Delete blocks/ and chainstate/ again.
Start a download from a single fast peer (-connect=IP)
- Verify that no “already have block …” messages appear during sync.
- Check that synchronization completes and progresses quickly (doesn’t get stuck; it may be a bit slower than before this patch, particularly in the initial part of the chain; very occasional orphans are possible)

Headers-first will remove a part of the logic in this pull request again, but as it’s useful on itself, I prefer getting this reviewed and merged anyway:

There won’t be a per-peer to-be-downloaded queue of block hashes anymore; those will be decided globally based on good known (and verified) headers chains.
The per-peer block-downloads-in-flight will remain, but becomes a queue of CBlockIndex*’es instead of uint256’s.
There won’t be any orphan processing in the block download mechanism anymore (so no need to limit orphans).
Stalled download detection won’t use as many hardcoded constants anymore (as the question becomes “is this peer slowing too slow compared to the others to keep up” rather than “is this peer slow according to some absolute measurement”).

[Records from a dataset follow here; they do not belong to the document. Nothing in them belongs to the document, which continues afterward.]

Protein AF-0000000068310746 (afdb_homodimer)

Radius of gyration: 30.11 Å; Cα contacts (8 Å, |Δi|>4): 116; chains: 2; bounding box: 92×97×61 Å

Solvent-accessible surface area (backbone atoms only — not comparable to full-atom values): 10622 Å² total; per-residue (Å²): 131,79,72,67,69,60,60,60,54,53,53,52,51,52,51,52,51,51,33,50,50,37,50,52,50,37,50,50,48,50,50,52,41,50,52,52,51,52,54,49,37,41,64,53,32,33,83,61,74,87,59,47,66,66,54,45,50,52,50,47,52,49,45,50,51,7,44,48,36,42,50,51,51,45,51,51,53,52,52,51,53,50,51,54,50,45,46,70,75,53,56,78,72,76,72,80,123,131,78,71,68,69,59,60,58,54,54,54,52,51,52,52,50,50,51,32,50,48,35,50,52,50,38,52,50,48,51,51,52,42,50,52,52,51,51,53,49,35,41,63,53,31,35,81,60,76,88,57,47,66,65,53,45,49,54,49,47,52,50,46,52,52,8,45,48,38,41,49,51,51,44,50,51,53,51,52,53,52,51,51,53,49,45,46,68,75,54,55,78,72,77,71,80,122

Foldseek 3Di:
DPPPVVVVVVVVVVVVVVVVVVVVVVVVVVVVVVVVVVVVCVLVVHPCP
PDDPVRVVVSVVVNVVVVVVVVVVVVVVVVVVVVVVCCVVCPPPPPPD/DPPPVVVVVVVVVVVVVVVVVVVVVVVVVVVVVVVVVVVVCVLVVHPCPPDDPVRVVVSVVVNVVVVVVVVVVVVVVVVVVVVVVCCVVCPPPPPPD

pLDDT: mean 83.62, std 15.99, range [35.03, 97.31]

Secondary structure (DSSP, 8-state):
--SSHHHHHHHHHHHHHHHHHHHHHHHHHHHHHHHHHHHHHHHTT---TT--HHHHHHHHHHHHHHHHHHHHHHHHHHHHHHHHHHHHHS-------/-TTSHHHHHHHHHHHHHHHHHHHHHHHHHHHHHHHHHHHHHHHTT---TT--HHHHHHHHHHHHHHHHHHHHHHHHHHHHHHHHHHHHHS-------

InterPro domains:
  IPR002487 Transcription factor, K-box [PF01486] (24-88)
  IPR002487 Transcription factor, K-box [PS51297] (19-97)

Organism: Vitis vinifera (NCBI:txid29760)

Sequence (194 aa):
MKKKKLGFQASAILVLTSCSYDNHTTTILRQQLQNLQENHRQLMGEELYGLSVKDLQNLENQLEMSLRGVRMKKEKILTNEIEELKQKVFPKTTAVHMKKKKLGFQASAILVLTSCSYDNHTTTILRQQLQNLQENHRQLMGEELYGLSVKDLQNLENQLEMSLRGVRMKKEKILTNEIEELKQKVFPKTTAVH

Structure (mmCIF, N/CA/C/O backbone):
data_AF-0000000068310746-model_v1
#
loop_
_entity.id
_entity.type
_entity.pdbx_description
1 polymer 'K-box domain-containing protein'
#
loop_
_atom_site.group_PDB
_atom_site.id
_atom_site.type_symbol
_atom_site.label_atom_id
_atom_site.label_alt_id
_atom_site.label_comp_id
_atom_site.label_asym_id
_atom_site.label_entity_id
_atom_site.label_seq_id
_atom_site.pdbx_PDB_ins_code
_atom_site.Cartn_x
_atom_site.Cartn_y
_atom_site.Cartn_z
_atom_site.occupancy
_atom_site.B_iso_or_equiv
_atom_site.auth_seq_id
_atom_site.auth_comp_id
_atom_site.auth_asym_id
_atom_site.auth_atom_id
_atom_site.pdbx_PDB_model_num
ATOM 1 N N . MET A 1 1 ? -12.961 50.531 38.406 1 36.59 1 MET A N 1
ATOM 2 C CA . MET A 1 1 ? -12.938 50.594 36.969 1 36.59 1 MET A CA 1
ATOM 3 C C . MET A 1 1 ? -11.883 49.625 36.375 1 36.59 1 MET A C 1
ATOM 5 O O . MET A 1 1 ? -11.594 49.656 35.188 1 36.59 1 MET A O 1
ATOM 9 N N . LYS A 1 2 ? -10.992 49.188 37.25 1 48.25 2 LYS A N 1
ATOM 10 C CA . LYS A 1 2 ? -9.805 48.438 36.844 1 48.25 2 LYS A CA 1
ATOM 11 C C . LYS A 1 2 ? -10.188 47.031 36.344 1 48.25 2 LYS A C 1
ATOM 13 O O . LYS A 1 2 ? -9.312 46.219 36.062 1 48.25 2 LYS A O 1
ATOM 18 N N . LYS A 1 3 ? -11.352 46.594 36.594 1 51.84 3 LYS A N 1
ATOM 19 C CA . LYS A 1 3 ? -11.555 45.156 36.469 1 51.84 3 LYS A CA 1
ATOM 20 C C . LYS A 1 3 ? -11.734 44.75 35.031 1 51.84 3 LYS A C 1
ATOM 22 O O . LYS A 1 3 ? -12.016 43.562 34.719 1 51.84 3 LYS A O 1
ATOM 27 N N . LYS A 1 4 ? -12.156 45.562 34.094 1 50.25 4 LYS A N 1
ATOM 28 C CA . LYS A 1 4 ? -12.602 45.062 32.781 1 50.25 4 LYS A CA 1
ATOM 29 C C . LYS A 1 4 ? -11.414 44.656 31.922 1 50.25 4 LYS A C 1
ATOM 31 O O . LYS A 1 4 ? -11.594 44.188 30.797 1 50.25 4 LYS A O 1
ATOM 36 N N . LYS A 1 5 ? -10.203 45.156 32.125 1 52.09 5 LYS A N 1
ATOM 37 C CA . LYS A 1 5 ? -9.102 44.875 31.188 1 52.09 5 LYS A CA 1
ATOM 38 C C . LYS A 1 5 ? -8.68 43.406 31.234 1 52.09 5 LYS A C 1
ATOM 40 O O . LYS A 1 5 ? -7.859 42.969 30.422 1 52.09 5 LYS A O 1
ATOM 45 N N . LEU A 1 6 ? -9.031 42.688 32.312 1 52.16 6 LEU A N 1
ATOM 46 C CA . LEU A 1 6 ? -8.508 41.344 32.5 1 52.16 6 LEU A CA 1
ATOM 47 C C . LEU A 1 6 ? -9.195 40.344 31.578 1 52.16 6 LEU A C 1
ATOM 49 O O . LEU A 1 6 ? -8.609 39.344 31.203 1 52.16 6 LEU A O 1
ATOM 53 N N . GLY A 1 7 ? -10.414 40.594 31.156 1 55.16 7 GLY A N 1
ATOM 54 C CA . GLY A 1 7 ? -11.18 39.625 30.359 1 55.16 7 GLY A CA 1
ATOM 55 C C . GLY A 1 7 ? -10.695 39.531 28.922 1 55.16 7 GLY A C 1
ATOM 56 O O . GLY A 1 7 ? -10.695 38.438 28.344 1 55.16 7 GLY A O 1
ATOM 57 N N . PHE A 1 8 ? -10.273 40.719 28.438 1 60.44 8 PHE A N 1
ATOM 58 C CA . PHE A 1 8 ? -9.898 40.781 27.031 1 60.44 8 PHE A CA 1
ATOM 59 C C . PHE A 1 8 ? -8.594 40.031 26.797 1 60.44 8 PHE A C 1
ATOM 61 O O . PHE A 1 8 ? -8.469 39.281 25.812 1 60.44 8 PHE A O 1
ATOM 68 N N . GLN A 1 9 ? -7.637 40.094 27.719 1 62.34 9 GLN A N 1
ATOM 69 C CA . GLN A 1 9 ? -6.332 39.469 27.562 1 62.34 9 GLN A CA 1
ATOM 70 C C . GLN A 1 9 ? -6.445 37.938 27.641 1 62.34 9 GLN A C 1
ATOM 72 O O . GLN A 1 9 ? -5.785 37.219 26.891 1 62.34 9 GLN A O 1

Tested by synchronizing while running in valgrind.

Depends on #3370 (Prepare block connection logic for headers-first).

laanwj commented at 5:16 pm on January 13, 2014: member

Needs rebase after #3516

sipa commented at 5:17 pm on January 13, 2014: member

Will rebase tonight.

sipa commented at 8:49 pm on January 18, 2014: member

Did a sync from scratch using this branch (plus #3517) on mainnet, a significant part of which under valgrind. Seems to work fine, though sometimes long chains of accumulated orphans are connected, resulting in cs_main being locked for a long time. I’ll try to fix that independently.

sipa commented at 9:36 pm on January 27, 2014: member

Rebase after logging changes.

jgarzik commented at 7:52 pm on January 29, 2014: contributor

ACK

laanwj commented at 1:22 pm on January 30, 2014: member

I did some testing with block syncs, no problems found, worked fine for me.

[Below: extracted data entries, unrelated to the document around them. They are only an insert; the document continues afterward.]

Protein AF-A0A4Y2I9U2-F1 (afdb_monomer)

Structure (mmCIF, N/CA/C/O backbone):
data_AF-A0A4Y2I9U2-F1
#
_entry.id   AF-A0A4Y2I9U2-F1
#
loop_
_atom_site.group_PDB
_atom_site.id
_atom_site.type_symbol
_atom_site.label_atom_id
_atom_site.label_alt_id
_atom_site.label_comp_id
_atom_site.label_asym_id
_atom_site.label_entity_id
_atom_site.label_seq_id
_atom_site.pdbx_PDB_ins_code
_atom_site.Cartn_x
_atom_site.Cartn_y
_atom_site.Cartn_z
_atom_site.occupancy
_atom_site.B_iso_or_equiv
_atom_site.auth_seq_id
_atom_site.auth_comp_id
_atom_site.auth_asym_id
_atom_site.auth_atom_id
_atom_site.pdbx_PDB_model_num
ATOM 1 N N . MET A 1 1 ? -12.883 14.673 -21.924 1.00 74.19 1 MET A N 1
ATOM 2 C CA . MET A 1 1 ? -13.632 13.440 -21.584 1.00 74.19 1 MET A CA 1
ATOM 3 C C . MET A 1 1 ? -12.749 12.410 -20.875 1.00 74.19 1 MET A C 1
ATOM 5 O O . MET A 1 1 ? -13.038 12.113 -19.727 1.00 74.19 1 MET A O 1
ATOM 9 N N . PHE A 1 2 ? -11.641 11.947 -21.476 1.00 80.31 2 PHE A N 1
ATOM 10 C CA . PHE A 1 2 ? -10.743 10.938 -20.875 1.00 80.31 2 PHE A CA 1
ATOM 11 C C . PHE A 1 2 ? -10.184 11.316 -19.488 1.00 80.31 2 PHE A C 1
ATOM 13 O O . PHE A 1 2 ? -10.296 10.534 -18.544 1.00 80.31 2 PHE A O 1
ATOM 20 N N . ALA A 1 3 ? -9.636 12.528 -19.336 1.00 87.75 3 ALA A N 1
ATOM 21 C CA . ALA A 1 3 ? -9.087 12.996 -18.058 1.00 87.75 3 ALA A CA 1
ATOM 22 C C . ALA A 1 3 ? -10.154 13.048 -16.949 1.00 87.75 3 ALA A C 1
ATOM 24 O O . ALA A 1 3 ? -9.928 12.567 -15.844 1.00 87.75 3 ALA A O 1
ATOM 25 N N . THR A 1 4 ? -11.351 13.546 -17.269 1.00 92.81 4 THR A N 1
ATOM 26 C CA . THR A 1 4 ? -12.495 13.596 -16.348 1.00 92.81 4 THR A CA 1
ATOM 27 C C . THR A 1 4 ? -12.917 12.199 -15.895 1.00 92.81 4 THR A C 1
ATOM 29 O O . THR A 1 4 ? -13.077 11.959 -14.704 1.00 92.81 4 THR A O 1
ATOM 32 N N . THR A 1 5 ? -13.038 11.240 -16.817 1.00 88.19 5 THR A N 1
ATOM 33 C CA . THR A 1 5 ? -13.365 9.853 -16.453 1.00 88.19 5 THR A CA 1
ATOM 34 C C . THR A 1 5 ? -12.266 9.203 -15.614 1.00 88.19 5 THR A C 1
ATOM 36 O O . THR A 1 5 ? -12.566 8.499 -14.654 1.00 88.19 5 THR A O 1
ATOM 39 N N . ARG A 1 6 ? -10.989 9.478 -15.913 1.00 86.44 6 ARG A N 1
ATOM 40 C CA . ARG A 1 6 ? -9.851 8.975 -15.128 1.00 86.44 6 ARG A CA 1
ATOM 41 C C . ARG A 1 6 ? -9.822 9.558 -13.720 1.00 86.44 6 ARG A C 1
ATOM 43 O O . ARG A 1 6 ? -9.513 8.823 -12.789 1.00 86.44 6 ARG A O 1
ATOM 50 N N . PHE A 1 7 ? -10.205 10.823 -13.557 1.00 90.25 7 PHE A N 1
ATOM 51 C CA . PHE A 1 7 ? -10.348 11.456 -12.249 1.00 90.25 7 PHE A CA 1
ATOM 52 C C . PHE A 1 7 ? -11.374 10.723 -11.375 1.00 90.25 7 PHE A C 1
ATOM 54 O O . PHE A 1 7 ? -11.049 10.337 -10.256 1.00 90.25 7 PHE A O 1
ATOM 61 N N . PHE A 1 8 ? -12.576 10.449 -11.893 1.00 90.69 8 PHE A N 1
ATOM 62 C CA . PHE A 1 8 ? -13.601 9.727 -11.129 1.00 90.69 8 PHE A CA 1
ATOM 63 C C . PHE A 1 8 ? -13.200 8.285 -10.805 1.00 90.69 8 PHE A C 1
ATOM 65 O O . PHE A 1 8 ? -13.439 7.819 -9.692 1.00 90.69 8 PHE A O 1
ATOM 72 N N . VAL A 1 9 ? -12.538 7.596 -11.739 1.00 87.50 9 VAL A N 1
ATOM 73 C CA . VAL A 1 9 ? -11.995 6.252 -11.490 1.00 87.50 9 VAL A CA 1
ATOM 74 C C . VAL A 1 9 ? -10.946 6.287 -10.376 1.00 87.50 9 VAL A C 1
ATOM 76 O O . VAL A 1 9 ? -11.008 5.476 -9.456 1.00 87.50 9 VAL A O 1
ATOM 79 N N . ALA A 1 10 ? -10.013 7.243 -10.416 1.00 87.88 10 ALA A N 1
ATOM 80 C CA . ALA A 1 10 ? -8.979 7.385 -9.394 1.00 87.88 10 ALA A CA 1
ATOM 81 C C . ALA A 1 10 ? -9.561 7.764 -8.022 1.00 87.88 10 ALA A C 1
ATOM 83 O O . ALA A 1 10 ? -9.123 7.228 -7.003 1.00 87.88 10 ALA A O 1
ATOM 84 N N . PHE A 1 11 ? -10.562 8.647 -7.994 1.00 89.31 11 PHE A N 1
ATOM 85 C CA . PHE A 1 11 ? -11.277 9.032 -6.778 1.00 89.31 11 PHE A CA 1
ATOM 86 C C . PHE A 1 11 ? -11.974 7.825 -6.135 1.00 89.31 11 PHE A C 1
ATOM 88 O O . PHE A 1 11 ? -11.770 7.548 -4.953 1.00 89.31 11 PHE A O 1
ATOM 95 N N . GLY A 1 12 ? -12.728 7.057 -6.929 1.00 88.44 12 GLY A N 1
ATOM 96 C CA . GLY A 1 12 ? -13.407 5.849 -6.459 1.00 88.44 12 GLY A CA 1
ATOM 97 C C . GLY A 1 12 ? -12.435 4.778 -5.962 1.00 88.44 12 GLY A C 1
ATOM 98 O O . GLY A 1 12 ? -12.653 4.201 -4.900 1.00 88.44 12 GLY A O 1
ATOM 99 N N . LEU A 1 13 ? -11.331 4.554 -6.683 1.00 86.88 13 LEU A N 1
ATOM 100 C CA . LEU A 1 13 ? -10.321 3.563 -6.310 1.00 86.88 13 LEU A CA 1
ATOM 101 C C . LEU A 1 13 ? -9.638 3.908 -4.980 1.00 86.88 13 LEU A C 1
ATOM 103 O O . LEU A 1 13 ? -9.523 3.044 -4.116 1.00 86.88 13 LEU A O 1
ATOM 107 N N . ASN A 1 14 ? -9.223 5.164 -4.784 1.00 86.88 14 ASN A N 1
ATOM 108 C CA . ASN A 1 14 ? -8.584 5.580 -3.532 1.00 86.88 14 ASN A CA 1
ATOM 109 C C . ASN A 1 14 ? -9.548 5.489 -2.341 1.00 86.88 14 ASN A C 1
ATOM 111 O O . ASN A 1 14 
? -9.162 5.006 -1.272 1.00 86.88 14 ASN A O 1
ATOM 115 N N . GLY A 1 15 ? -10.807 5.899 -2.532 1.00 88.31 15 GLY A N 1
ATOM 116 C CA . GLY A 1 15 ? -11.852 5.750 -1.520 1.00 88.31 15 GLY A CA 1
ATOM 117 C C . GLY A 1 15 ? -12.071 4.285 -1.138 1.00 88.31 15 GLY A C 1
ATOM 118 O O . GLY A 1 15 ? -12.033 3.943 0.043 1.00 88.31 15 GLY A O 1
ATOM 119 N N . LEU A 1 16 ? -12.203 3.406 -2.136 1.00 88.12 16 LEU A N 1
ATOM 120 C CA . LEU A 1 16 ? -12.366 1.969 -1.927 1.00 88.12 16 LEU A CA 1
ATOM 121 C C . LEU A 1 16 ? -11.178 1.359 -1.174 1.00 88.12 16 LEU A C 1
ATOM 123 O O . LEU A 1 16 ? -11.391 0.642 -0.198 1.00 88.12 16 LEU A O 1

sipa commented at 1:26 pm on January 30, 2014: member

There is one potential problem here, namely that the many orphans can result in very long chains (I’ve seen up to ~400) of blocks being connected within a single cs_main lock, essentially making the program look frozen. This can be solved by pushing some locks down, but may need some discussion first.

I could easily submit the limit-orphans commit as a separate pull request though, as I suppose that can be seen as a memory usage bug fix.

Per-peer block download tracking and stalled download detection.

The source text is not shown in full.